# To con or not to con



## Kender3421 (Sep 4, 2008)

I have to put this out here and get some opinions on the matter. I'm located in California and probably won't be moving anywhere else any time soon. I just recently decided that I was, indeed, a furry. I have never met another one, ever. I also am a writer, not a artist.

My problem is actually about two of them. Are con's really writer friendly for someone who has never been to one before, even a regular con? I keep telling myself I should get out more and be part of the scene but it's hard to get motivated.

Second problem is really just a question.
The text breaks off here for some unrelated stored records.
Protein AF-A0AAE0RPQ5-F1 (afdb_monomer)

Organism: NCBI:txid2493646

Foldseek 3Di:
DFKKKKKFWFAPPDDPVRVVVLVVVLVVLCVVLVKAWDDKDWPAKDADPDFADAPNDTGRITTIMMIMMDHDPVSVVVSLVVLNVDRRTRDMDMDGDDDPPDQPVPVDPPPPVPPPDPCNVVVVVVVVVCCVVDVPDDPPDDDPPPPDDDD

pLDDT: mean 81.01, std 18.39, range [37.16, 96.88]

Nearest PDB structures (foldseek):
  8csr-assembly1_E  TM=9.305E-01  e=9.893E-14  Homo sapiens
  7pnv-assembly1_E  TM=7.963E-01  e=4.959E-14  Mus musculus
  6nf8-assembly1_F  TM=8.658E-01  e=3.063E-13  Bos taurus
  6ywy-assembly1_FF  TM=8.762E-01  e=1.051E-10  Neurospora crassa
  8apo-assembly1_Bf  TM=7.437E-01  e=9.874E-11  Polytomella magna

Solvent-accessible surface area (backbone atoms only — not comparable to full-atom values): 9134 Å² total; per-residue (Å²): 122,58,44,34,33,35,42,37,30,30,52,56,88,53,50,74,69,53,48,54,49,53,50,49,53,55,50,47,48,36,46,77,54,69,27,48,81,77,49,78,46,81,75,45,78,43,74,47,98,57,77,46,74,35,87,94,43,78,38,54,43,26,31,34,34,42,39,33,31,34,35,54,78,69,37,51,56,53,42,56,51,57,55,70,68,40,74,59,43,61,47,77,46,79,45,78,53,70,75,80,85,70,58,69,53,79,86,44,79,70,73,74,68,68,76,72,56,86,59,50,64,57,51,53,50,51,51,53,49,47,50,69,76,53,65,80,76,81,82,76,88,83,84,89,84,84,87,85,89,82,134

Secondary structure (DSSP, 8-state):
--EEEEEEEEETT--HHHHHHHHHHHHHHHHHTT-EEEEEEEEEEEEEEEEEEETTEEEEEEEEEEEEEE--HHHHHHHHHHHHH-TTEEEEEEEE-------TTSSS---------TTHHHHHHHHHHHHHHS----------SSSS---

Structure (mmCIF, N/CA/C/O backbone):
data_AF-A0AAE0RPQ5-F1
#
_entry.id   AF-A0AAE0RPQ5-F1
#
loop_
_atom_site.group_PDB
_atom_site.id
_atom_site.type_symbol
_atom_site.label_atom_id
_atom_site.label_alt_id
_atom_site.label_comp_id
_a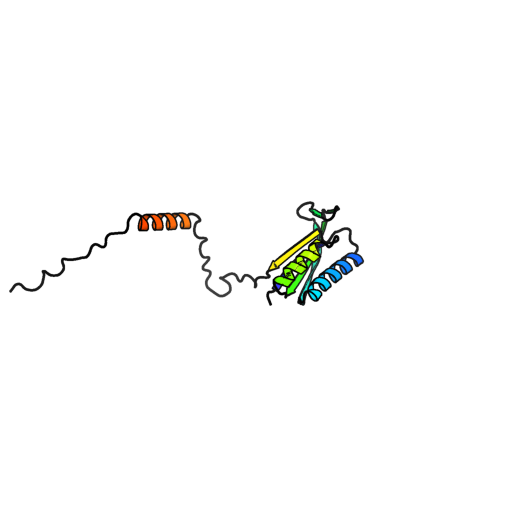tom_site.label_asym_id
_atom_site.label_entity_id
_atom_site.label_seq_id
_atom_site.pdbx_PDB_ins_code
_atom_site.Cartn_x
_atom_site.Cartn_y
_atom_site.Cartn_z
_atom_site.occupancy
_atom_site.B_iso_or_equiv
_atom_site.auth_seq_id
_atom_site.auth_comp_id
_atom_site.auth_asym_id
_atom_site.auth_atom_id
_atom_site.pdbx_PDB_model_num
ATOM 1 N N . MET A 1 1 ? -16.838 0.743 12.175 1.00 78.62 1 MET A N 1
ATOM 2 C CA . MET A 1 1 ? -15.380 0.519 12.057 1.00 78.62 1 MET A CA 1
ATOM 3 C C . MET A 1 1 ? -14.806 1.610 11.167 1.00 78.62 1 MET A C 1
ATOM 5 O O . MET A 1 1 ? -15.497 1.978 10.221 1.00 78.62 1 MET A O 1
ATOM 9 N N . PRO A 1 2 ? -13.640 2.189 11.497 1.00 90.88 2 PRO A N 1
ATOM 10 C CA . PRO A 1 2 ? -12.988 3.167 10.632 1.00 90.88 2 PRO A CA 1
ATOM 11 C C . PRO A 1 2 ? -12.544 2.526 9.314 1.00 90.88 2 PRO A C 1
ATOM 13 O O . PRO A 1 2 ? -12.168 1.352 9.279 1.00 90.88 2 PRO A O 1
ATOM 16 N N . SER A 1 3 ? -12.603 3.320 8.249 1.00 92.75 3 SER A N 1
ATOM 17 C CA . SER A 1 3 ? -12.169 2.925 6.912 1.00 92.75 3 SER A CA 1
ATOM 18 C C . SER A 1 3 ? -10.742 3.392 6.679 1.00 92.75 3 SER A C 1
ATOM 20 O O . SER A 1 3 ? -10.395 4.532 6.982 1.00 92.75 3 SER A O 1
ATOM 22 N N . TYR A 1 4 ? -9.923 2.512 6.127 1.00 95.12 4 TYR A N 1
ATOM 23 C CA . TYR A 1 4 ? -8.538 2.775 5.784 1.00 95.12 4 TYR A CA 1
ATOM 24 C C . TYR A 1 4 ? -8.317 2.557 4.296 1.00 95.12 4 TYR A C 1
ATOM 26 O O . TYR A 1 4 ? -9.008 1.780 3.632 1.00 95.12 4 TYR A O 1
ATOM 34 N N . GLU A 1 5 ? -7.314 3.253 3.796 1.00 95.00 5 GLU A N 1
ATOM 35 C CA . GLU A 1 5 ? -6.777 3.068 2.467 1.00 95.00 5 GLU A CA 1
ATOM 36 C C . GLU A 1 5 ? -5.313 2.673 2.592 1.00 95.00 5 GLU A C 1
ATOM 38 O O . GLU A 1 5 ? -4.554 3.270 3.361 1.00 95.00 5 GLU A O 1
ATOM 43 N N . VAL A 1 6 ? -4.916 1.648 1.847 1.00 95.81 6 VAL A N 1
ATOM 44 C CA . VAL A 1 6 ? -3.527 1.217 1.774 1.00 95.81 6 VAL A CA 1
ATOM 45 C C . VAL A 1 6 ? -3.044 1.320 0.347 1.00 95.81 6 VAL A C 1
ATOM 47 O O . VAL A 1 6 ? -3.482 0.582 -0.535 1.00 95.81 6 VAL A O 1
ATOM 50 N N . ALA A 1 7 ? -2.105 2.240 0.154 1.00 96.25 7 ALA A N 1
ATOM 51 C CA . ALA A 1 7 ? -1.346 2.376 -1.071 1.00 96.25 7 ALA A CA 1
ATOM 52 C C . ALA A 1 7 ? -0.134 1.441 -1.007 1.00 96.25 7 ALA A C 1
ATOM 54 O O . ALA A 1 7 ? 0.735 1.579 -0.138 1.00 96.25 7 ALA A O 1
ATOM 55 N N . LEU A 1 8 ? -0.089 0.489 -1.933 1.00 96.12 8 LEU A N 1
ATOM 56 C CA . LEU A 1 8 ? 0.976 -0.492 -2.079 1.00 96.12 8 LEU A CA 1
ATOM 57 C C . LEU A 1 8 ? 1.789 -0.193 -3.329 1.00 96.12 8 LEU A C 1
ATOM 59 O O . LEU A 1 8 ? 1.248 0.043 -4.411 1.00 96.12 8 LEU A O 1
ATOM 63 N N . ILE A 1 9 ? 3.104 -0.264 -3.174 1.00 96.50 9 ILE A N 1
ATOM 64 C CA . ILE A 1 9 ? 4.056 -0.226 -4.274 1.00 96.50 9 ILE A CA 1
ATOM 65 C C . ILE A 1 9 ? 4.753 -1.580 -4.308 1.00 96.50 9 ILE A C 1
ATOM 67 O O . ILE A 1 9 ? 5.593 -1.865 -3.456 1.00 96.50 9 ILE A O 1
ATOM 71 N N . LEU A 1 10 ? 4.411 -2.404 -5.293 1.00 95.56 10 LEU A N 1
ATOM 72 C CA . LEU A 1 10 ? 5.048 -3.696 -5.533 1.00 95.56 10 LEU A CA 1
ATOM 73 C C . LEU A 1 10 ? 6.236 -3.553 -6.484 1.00 95.56 10 LEU A C 1
ATOM 75 O O . LEU A 1 10 ? 6.299 -2.644 -7.321 1.00 95.56 10 LEU A O 1
ATOM 79 N N . ARG A 1 11 ? 7.178 -4.489 -6.378 1.00 94.50 11 ARG A N 1
ATOM 80 C CA . ARG A 1 11 ? 8.349 -4.564 -7.256 1.00 94.50 11 ARG A CA 1
ATOM 81 C C . ARG A 1 11 ? 7.946 -4.700 -8.732 1.00 94.50 11 ARG A C 1
ATOM 83 O O . ARG A 1 11 ? 7.002 -5.404 -9.081 1.00 94.50 11 ARG A O 1
ATOM 90 N N . SER A 1 12 ? 8.686 -4.028 -9.617 1.00 92.38 12 SER A N 1
ATOM 91 C CA . SER A 1 12 ? 8.453 -4.066 -11.073 1.00 92.38 12 SER A CA 1
ATOM 92 C C . SER A 1 12 ? 8.970 -5.331 -11.759 1.00 92.38 12 SER A C 1
ATOM 94 O O . SER A 1 12 ? 8.491 -5.663 -12.834 1.00 92.38 12 SER A O 1
ATOM 96 N N . ALA A 1 13 ? 9.918 -6.041 -11.142 1.00 89.69 13 ALA A N 1
ATOM 97 C CA . ALA A 1 13 ? 10.475 -7.289 -1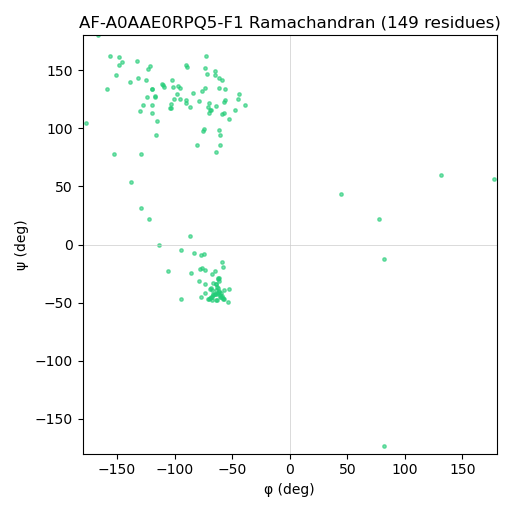1.670 1.00 89.69 13 ALA A CA 1
ATOM 98 C C . ALA A 1 13 ? 9.526 -8.498 -11.537 1.00 89.69 13 ALA A C 1
ATOM 100 O O . ALA A 1 13 ? 9.843 -9.569 -12.042 1.00 89.69 13 ALA A O 1
ATOM 101 N N . LEU A 1 14 ? 8.399 -8.339 -10.835 1.00 89.69 14 LEU A N 1
ATOM 102 C CA . LEU A 1 14 ? 7.433 -9.409 -10.609 1.00 89.69 14 LEU A CA 1
ATOM 103 C C . LEU A 1 14 ? 6.604 -9.658 -11.868 1.00 89.69 14 LEU A C 1
ATOM 105 O O . LEU A 1 14 ? 6.037 -8.731 -12.453 1.00 89.69 14 LEU A O 1
ATOM 109 N N . GLU A 1 15 ? 6.477 -10.927 -12.240 1.00 92.38 15 GLU A N 1
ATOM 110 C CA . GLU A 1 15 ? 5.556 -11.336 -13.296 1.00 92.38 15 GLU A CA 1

What furry cons are close by to southern California?


----------



## TamaraRose (Sep 4, 2008)

well  sweet heart...  frist of all wrister Artist  fursuit  furs in general... you will find that  cons have something for every one... and well the closest on to you i beleave is Further confusion....  and  Califur  both in california


----------



## sage_mines (Sep 4, 2008)

Further Confusion is in San Jose, which is in Northern California.
Then there's Califur, which is in Irvine. Califur is probably closest to you.


----------



## X (Sep 4, 2008)

http://furry.wikia.com/wiki/Category:Califur

other information on conventions can be found here:
http://furry.wikia.com/wiki/Category:Conventions


----------



## Kender3421 (Sep 5, 2008)

Thanks guys, looks like I might be at califur next year.


----------



## Xipoid (Sep 5, 2008)

Kender3421 said:


> IAre con's really writer friendly for someone who has never been to one before, even a regular con?





Writer friendly? Most conventions do not even acknowledge writers exist; however, nearly all of them have some sort of "first time con goer" panel of some sort.


Though conventions are more social/artist centered, I should point out you can still enjoy yourself.


----------